Abu Muhammad al-Julani addresses a crowd of men at the Umayyad Mosque
Abu Muhammad al-Julani, leader of the Islamist rebel group Hay'at Tahrir al-Sham, addresses cheering crowds earlier this week at a prayer at the Umayyad Mosque in Damascus © Abdelaziz Kitaz/AFP via Getty Images

Western sanctions targeting the Syrian state, the ousted president, and his financiers have mostly hit civilians, as upper echelons of the regime find ways to circumvent the restrictions.

The new Prime Minister, Mohamed Al-Bashir, announced that an interim government would lead the country until March, but he did not specify what would come after that, and the issue of nationwide elections has not yet been addressed.

Hay'at Tahrir al-Sham, an offshoot of a former al-Qaeda affiliate designated as a terrorist organization by the United States and others, is the most powerful of countless armed groups in a country that is home to a diverse mix of religions and sects. Abu Muhammad Al-Julani He runs the group like a strongman, and there are fears that authoritarianism could reach Damascus, whose residents are already wondering whether HTS will limit public displays of Christmas celebrations.

In a strategic move, Al-Bashir invited Prime Minister Assad, the government and civil servants to be part of the process in order to facilitate a smooth transition of power. On Tuesday, he brought together the outgoing ministers (or at least those who attended) with their rebel counterparts in the Assad government's regular meeting room — a brief but symbolic meeting to signal a country so accustomed to centralized authority that the wheels of war have set in motion. The country was transforming.

Al-Bashir promised to fight corruption, restore order, and protect minorities in Syria despite the political Islamist roots of the new administration.

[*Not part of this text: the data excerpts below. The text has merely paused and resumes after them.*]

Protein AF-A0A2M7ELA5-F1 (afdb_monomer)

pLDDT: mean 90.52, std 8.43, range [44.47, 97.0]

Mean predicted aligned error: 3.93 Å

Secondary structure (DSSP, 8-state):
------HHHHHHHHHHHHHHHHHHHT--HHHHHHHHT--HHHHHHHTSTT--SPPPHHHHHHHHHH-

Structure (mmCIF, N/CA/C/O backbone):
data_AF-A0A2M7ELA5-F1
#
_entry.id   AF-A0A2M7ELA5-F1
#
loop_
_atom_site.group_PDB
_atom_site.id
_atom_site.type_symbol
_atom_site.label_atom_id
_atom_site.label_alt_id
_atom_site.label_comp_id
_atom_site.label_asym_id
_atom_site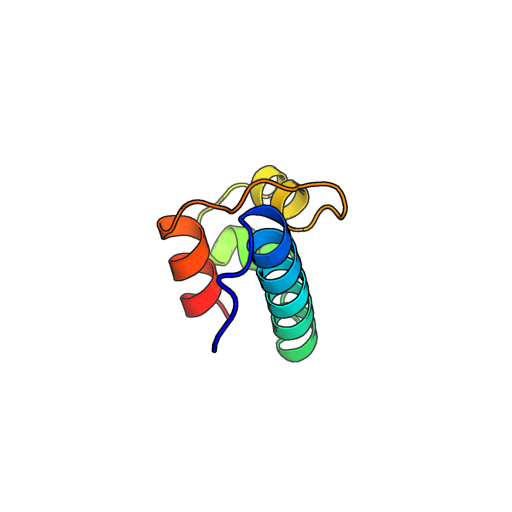.label_entity_id
_atom_site.label_seq_id
_atom_site.pdbx_PDB_ins_code
_atom_site.Cartn_x
_atom_site.Cartn_y
_atom_site.Cartn_z
_atom_site.occupancy
_atom_site.B_iso_or_equiv
_atom_site.auth_seq_id
_atom_site.auth_comp_id
_atom_site.auth_asym_id
_atom_site.auth_atom_id
_atom_site.pdbx_PDB_model_num
ATOM 1 N N . MET A 1 1 ? 12.136 -17.580 -17.465 1.00 44.47 1 MET A N 1
ATOM 2 C CA . MET A 1 1 ? 12.870 -16.375 -17.009 1.00 44.47 1 MET A CA 1
ATOM 3 C C . MET A 1 1 ? 11.885 -15.417 -16.363 1.00 44.47 1 MET A C 1
ATOM 5 O O . MET A 1 1 ? 10.893 -15.084 -16.995 1.00 44.47 1 MET A O 1
ATOM 9 N N . ARG A 1 2 ? 12.105 -15.016 -15.106 1.00 60.75 2 ARG A N 1
ATOM 10 C CA . ARG A 1 2 ? 11.252 -14.028 -14.433 1.00 60.75 2 ARG A CA 1
ATOM 11 C C . ARG A 1 2 ? 11.737 -12.644 -14.858 1.00 60.75 2 ARG A C 1
ATOM 13 O O . ARG A 1 2 ? 12.846 -12.262 -14.500 1.00 60.75 2 ARG A O 1
ATOM 20 N N . SER A 1 3 ? 10.953 -11.949 -15.680 1.00 77.81 3 SER A N 1
ATOM 21 C CA . SER A 1 3 ? 11.244 -10.558 -16.037 1.00 77.81 3 SER A CA 1
ATOM 22 C C . SER A 1 3 ? 11.275 -9.719 -14.757 1.00 77.81 3 SER A C 1
ATOM 24 O O . SER A 1 3 ? 10.362 -9.815 -13.930 1.00 77.81 3 SER A O 1
ATOM 26 N N . ILE A 1 4 ? 12.342 -8.945 -14.557 1.00 77.81 4 ILE A N 1
ATOM 27 C CA . ILE A 1 4 ? 12.414 -7.988 -13.454 1.00 77.81 4 ILE A CA 1
ATOM 28 C C . ILE A 1 4 ? 11.441 -6.859 -13.798 1.00 77.81 4 ILE A C 1
ATOM 30 O O . ILE A 1 4 ? 11.679 -6.107 -14.738 1.00 77.81 4 ILE A O 1
ATOM 34 N N . LEU A 1 5 ? 10.350 -6.749 -13.033 1.00 82.44 5 LEU A N 1
ATOM 35 C CA . LEU A 1 5 ? 9.392 -5.641 -13.136 1.00 82.44 5 LEU A CA 1
ATOM 36 C C . LEU A 1 5 ? 10.132 -4.306 -13.087 1.00 82.44 5 LEU A C 1
ATOM 38 O O . LEU A 1 5 ? 11.003 -4.123 -12.229 1.00 82.44 5 LEU A O 1
ATOM 42 N N . ASN A 1 6 ? 9.773 -3.362 -13.954 1.00 87.25 6 ASN A N 1
ATOM 43 C CA . ASN A 1 6 ? 10.363 -2.032 -13.893 1.00 87.25 6 ASN A CA 1
ATOM 44 C C . ASN A 1 6 ? 9.850 -1.284 -12.632 1.00 87.25 6 ASN A C 1
ATOM 46 O O . ASN A 1 6 ? 8.945 -1.741 -11.929 1.00 87.25 6 ASN A O 1
ATOM 50 N N . LYS A 1 7 ? 10.464 -0.145 -12.282 1.00 85.38 7 LYS A N 1
ATOM 51 C CA . LYS A 1 7 ? 10.086 0.605 -11.065 1.00 85.38 7 LYS A CA 1
ATOM 52 C C . LYS A 1 7 ? 8.622 1.075 -11.089 1.00 85.38 7 LYS A C 1
ATOM 54 O O . LYS A 1 7 ? 7.978 1.026 -10.044 1.00 85.38 7 LYS A O 1
ATOM 59 N N . ALA A 1 8 ? 8.113 1.484 -12.250 1.00 86.56 8 ALA A N 1
ATOM 60 C CA . ALA A 1 8 ? 6.748 1.978 -12.415 1.00 86.56 8 ALA A CA 1
ATOM 61 C C . ALA A 1 8 ? 5.709 0.846 -12.325 1.00 86.56 8 ALA A C 1
ATOM 63 O O . ALA A 1 8 ? 4.679 1.007 -11.670 1.00 86.56 8 ALA A O 1
ATOM 64 N N . ASP A 1 9 ? 6.011 -0.325 -12.892 1.00 89.69 9 ASP A N 1
ATOM 65 C CA . ASP A 1 9 ? 5.161 -1.512 -12.784 1.00 89.69 9 ASP A CA 1
ATOM 66 C C . ASP A 1 9 ? 5.046 -1.949 -11.322 1.00 89.69 9 ASP A C 1
ATOM 68 O O . ASP A 1 9 ? 3.966 -2.299 -10.853 1.00 89.69 9 ASP A O 1
ATOM 72 N N . ARG A 1 10 ? 6.156 -1.897 -10.570 1.00 90.19 10 ARG A N 1
ATOM 73 C CA . ARG A 1 10 ? 6.145 -2.212 -9.135 1.00 90.19 10 ARG A CA 1
ATOM 74 C C . ARG A 1 10 ? 5.317 -1.219 -8.331 1.00 90.19 10 ARG A C 1
ATOM 76 O O . ARG A 1 10 ? 4.568 -1.656 -7.464 1.00 90.19 10 ARG A O 1
ATOM 83 N N . ALA A 1 11 ? 5.437 0.078 -8.614 1.00 90.88 11 ALA A N 1
ATOM 84 C CA . ALA A 1 11 ? 4.632 1.102 -7.950 1.00 90.88 11 ALA A CA 1
ATOM 85 C C . ALA A 1 11 ? 3.134 0.890 -8.222 1.00 90.88 11 ALA A C 1
ATOM 87 O O . ALA A 1 11 ? 2.328 0.921 -7.295 1.00 90.88 11 ALA A O 1
ATOM 88 N N . THR A 1 12 ? 2.782 0.579 -9.472 1.00 91.50 12 THR A N 1
ATOM 89 C CA . THR A 1 12 ? 1.401 0.276 -9.874 1.00 91.50 12 THR A CA 1
ATOM 90 C C . THR A 1 12 ? 0.875 -0.969 -9.167 1.00 91.50 12 THR A C 1
ATOM 92 O O . THR A 1 12 ? -0.142 -0.895 -8.485 1.00 91.50 12 THR A O 1
ATOM 95 N N . LEU A 1 13 ? 1.616 -2.081 -9.222 1.00 92.00 13 LEU A N 1
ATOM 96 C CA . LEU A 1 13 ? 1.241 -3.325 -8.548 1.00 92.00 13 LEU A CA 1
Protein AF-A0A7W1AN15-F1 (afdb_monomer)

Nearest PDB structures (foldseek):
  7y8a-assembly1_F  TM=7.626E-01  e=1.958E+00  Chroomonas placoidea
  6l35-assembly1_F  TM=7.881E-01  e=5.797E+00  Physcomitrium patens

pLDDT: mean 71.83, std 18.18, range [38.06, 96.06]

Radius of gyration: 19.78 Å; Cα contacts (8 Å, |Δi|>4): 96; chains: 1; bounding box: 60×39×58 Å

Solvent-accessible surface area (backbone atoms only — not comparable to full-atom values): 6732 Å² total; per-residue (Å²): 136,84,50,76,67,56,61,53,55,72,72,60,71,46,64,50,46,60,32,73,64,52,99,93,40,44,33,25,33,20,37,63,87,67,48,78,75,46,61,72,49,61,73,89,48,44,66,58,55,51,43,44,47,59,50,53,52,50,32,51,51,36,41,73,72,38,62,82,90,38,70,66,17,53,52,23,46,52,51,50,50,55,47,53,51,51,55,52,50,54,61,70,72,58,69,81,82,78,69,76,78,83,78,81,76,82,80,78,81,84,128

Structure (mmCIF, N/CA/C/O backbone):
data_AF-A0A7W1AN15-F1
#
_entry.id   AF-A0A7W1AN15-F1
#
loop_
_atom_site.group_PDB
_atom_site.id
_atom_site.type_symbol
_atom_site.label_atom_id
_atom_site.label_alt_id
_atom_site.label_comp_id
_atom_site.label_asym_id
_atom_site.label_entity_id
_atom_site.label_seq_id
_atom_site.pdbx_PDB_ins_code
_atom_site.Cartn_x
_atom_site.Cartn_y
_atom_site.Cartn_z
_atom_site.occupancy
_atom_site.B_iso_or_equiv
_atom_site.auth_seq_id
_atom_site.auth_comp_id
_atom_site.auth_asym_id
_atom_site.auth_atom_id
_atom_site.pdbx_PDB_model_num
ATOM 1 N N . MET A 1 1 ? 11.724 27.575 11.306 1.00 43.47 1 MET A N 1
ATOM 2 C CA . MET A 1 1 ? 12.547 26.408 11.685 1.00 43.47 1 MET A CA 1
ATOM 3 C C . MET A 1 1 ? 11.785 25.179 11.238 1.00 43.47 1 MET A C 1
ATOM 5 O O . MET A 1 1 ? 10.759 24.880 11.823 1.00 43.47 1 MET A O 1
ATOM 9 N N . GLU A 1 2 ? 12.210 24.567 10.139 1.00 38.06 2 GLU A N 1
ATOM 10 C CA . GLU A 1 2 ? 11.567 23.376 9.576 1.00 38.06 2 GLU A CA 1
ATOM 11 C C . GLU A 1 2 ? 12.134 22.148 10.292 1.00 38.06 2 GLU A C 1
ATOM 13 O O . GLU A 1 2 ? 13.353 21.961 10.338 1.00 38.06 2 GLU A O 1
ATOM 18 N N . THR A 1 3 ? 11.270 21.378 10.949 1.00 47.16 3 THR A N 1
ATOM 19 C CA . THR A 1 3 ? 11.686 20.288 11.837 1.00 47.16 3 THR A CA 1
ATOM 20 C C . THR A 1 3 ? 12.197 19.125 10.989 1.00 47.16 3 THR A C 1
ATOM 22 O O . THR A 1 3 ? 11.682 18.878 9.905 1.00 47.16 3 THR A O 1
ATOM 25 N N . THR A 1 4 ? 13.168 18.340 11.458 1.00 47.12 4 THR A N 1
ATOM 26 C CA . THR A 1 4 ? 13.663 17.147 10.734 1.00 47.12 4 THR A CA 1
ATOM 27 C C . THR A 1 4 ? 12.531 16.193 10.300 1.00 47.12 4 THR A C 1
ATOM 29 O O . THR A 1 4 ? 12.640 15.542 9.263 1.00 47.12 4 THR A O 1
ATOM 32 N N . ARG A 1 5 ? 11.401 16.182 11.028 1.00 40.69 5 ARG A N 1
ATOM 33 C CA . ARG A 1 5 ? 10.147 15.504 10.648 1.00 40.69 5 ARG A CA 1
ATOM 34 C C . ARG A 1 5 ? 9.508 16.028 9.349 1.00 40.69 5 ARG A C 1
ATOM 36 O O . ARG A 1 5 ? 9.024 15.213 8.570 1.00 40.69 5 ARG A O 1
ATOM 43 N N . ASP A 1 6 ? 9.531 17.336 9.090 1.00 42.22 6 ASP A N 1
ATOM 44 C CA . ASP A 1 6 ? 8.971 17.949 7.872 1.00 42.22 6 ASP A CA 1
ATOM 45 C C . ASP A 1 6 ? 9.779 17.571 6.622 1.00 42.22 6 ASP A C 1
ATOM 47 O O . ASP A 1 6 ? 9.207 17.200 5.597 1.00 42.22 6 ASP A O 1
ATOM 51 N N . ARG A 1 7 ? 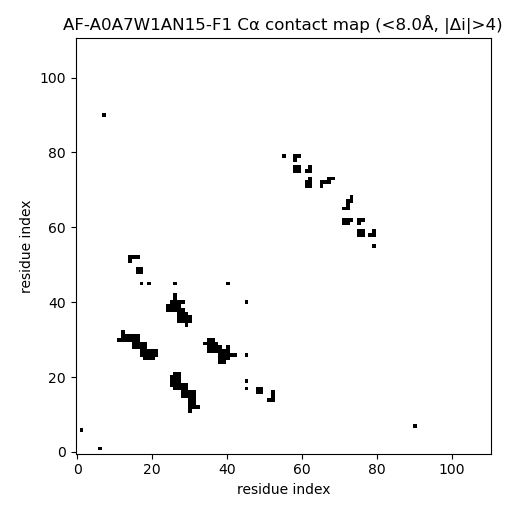11.117 17.534 6.722 1.00 43.50 7 ARG A N 1
ATOM 52 C CA . ARG A 1 7 ? 11.981 17.067 5.618 1.00 43.50 7 ARG A CA 1
ATOM 53 C C . ARG A 1 7 ? 11.818 15.578 5.303 1.00 43.50 7 ARG A C 1
ATOM 55 O O . ARG A 1 7 ? 12.012 15.180 4.156 1.00 43.50 7 ARG A O 1
ATOM 62 N N . LEU A 1 8 ? 11.490 14.758 6.303 1.00 41.94 8 LEU A N 1
ATOM 63 C CA . LEU A 1 8 ? 11.258 13.319 6.132 1.00 41.94 8 LEU A CA 1
ATOM 64 C C . LEU A 1 8 ? 9.915 13.042 5.439 1.00 41.94 8 LEU A C 1
ATOM 66 O O . LEU A 1 8 ? 9.870 12.225 4.522 1.00 41.94 8 LEU A O 1
ATOM 70 N N . LYS A 1 9 ? 8.857 13.792 5.783 1.00 41.41 9 LYS A N 1
ATOM 71 C CA . LYS A 1 9 ? 7.563 13.752 5.074 1.00 41.41 9 LYS A CA 1
ATOM 72 C C . LYS A 1 9 ? 7.685 14.165 3.601 1.00 41.41 9 LYS A C 1
ATOM 74 O O . LYS A 1 9 ? 6.992 13.619 2.753 1.00 41.41 9 LYS A O 1
ATOM 79 N N . ALA A 1 10 ? 8.596 15.088 3.288 1.00 45.34 10 ALA A N 1
ATOM 80 C CA . ALA A 1 10 ? 8.837 15.551 1.921 1.00 45.34 10 ALA A CA 1
ATOM 81 C C . ALA A 1 10 ? 9.559 14.527 1.015 1.00 45.34 10 ALA A C 1
ATOM 83 O O . ALA A 1 10 ? 9.559 14.698 -0.203 1.00 45.34 10 ALA A O 1
ATOM 84 N N . ARG A 1 11 ? 10.192 13.479 1.574 1.00 48.91 11 ARG A N 1
ATOM 85 C CA . ARG A 1 11 ? 11.010 12.512 0.810 1.00 48.91 11 ARG A CA 1
ATOM 86 C C . ARG A 1 11 ? 10.331 11.188 0.481 1.00 48.91 11 ARG A C 1
ATOM 88 O O . ARG A 1 11 ? 10.828 10.486 -0.393 1.00 48.91 11 ARG A O 1
ATOM 95 N N . ASN A 1 12 ? 9.227 10.854 1.138 1.00 50.41 12 ASN A N 1
ATOM 96 C CA . ASN A 1 12 ? 8.436 9.677 0.800 1.00 50.41 12 ASN A CA 1
ATOM 97 C C . ASN A 1 12 ? 6.971 10.101 0.626 1.00 50.41 12 ASN A C 1
ATOM 99 O O . ASN A 1 12 ? 6.242 10.210 1.611 1.00 50.41 12 ASN A O 1
ATOM 103 N N . PRO A 1 13 ? 6.552 10.432 -0.605 1.00 49.00 13 PRO A N 1
ATOM 104 C CA . PRO A 1 13 ? 5.306 11.156 -0.823 1.00 49.00 13 PRO A CA 1
ATOM 105 C C . PRO A 1 13 ? 4.042 10.281 -0.760 1.00 49.00 13 PRO A C 1
ATOM 107 O O . PRO A 1 13 ? 2.948 10.804 -0.962 1.00 49.00 13 PRO A O 1
ATOM 110 N N . GLY A 1 14 ? 4.141 8.969 -0.507 1.00 58.06 14 GLY A N 1
ATOM 111 C CA . GLY A 1 14 ? 2.996 8.069 -0.687 1.00 58.06 14 GLY A CA 1
ATOM 112 C C . GLY A 1 14 ? 2.442 8.131 -2.121 1.00 58.06 14 GLY A C 1
ATOM 113 O O . GLY A 1 14 ? 3.137 8.580 -3.034 1.00 58.06 14 GLY A O 1
ATOM 114 N N . PRO A 1 15 ? 1.232 7.588 -2.341 1.00 69.69 15 PRO A N 1
ATOM 115 C CA . PRO A 1 15 ? 1.174 6.202 -2.764 1.00 69.69 15 PRO A CA 1
ATOM 116 C C . PRO A 1 15 ? 1.953 6.004 -4.069 1.00 69.69 15 PRO A C 1
ATOM 118 O O . PRO A 1 15 ? 1.670 6.600 -5.114 1.00 69.69 15 PRO A O 1
ATOM 121 N N . TRP A 1 16 ? 2.949 5.138 -3.989 1.00 79.44 16 TRP A N 1
ATOM 122 C CA . TRP A 1 16 ? 3.727 4.735 -5.140 1.00 79.44 16 TRP A CA 1
ATOM 123 C C . TRP A 1 16 ? 2.841 4.099 -6.218 1.00 79.44 16 TRP A C 1
ATOM 125 O O . TRP A 1 16 ? 1.722 3.649 -5.976 1.00 79.44 16 TRP A O 1
ATOM 135 N N . ARG A 1 17 ? 3.365 4.009 -7.435 1.00 81.00 17 ARG A N 1
ATOM 136 C CA . ARG A 1 17 ? 2.732 3.303 -8.547 1.00 81.00 17 ARG A CA 1
ATOM 137 C C . ARG A 1 17 ? 3.657 2.220 -9.069 1.00 81.00 17 ARG A C 1
ATOM 139 O O . ARG A 1 17 ? 4.851 2.453 -9.256 1.00 81.00 17 ARG A O 1
ATOM 146 N N . PHE A 1 18 ? 3.086 1.054 -9.346 1.00 83.38 18 PHE A N 1
ATOM 147 C CA . PHE A 1 18 ? 3.787 -0.036 -10.008 1.00 83.38 18 PHE A CA 1
ATOM 148 C C . PHE A 1 18 ? 3.649 0.079 -11.531 1.00 83.38 18 PHE A C 1
ATOM 150 O O . PHE A 1 18 ? 2.556 0.290 -12.054 1.00 83.38 18 PHE A O 1
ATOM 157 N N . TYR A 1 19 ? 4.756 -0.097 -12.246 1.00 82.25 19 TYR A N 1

The National Oil Company was ordered to resume operations within 24 hours of rebel control, and was also instructed to continue sending electricity to coastal governorates not yet controlled by the rebels. Government employees returned to ministries on Tuesday and Wednesday, and schools were ordered to reopen on Sunday. On Thursday evening, the eve of the weekend in Syria, traffic returned to the streets, while restaurants and parks were filled with people.

“Despite everything we lost, we are now free,” says Abu Muhammad, 54, a resident of a poor suburb of Damascus.


One of the crucial challenges What lies ahead is rebuilding the economy, which has been in free fall for several years. More than 90% of Syrians now live below the poverty line, and most families in the country receive less than 6 hours of electricity per day. Warehouses are often empty amid shortages of basic goods, high inflation, and the collapse of the Syrian pound.

National Oil Company Vice President Mustafa Hasawiya told the Financial Times this week that more than 80 percent of the country's oil products are imported from Iran, which supported Assad during the war. He added that although there is enough stock to last a month, it is unclear where the fuel will come from next.

Domestic manufacturing was severely hampered, with factories destroyed and workers sent to war during a decade of civil war. This will take some time to begin: much of the country remains in bloody ruins, its residents haunted by the ghosts of loved ones, killed or disappeared.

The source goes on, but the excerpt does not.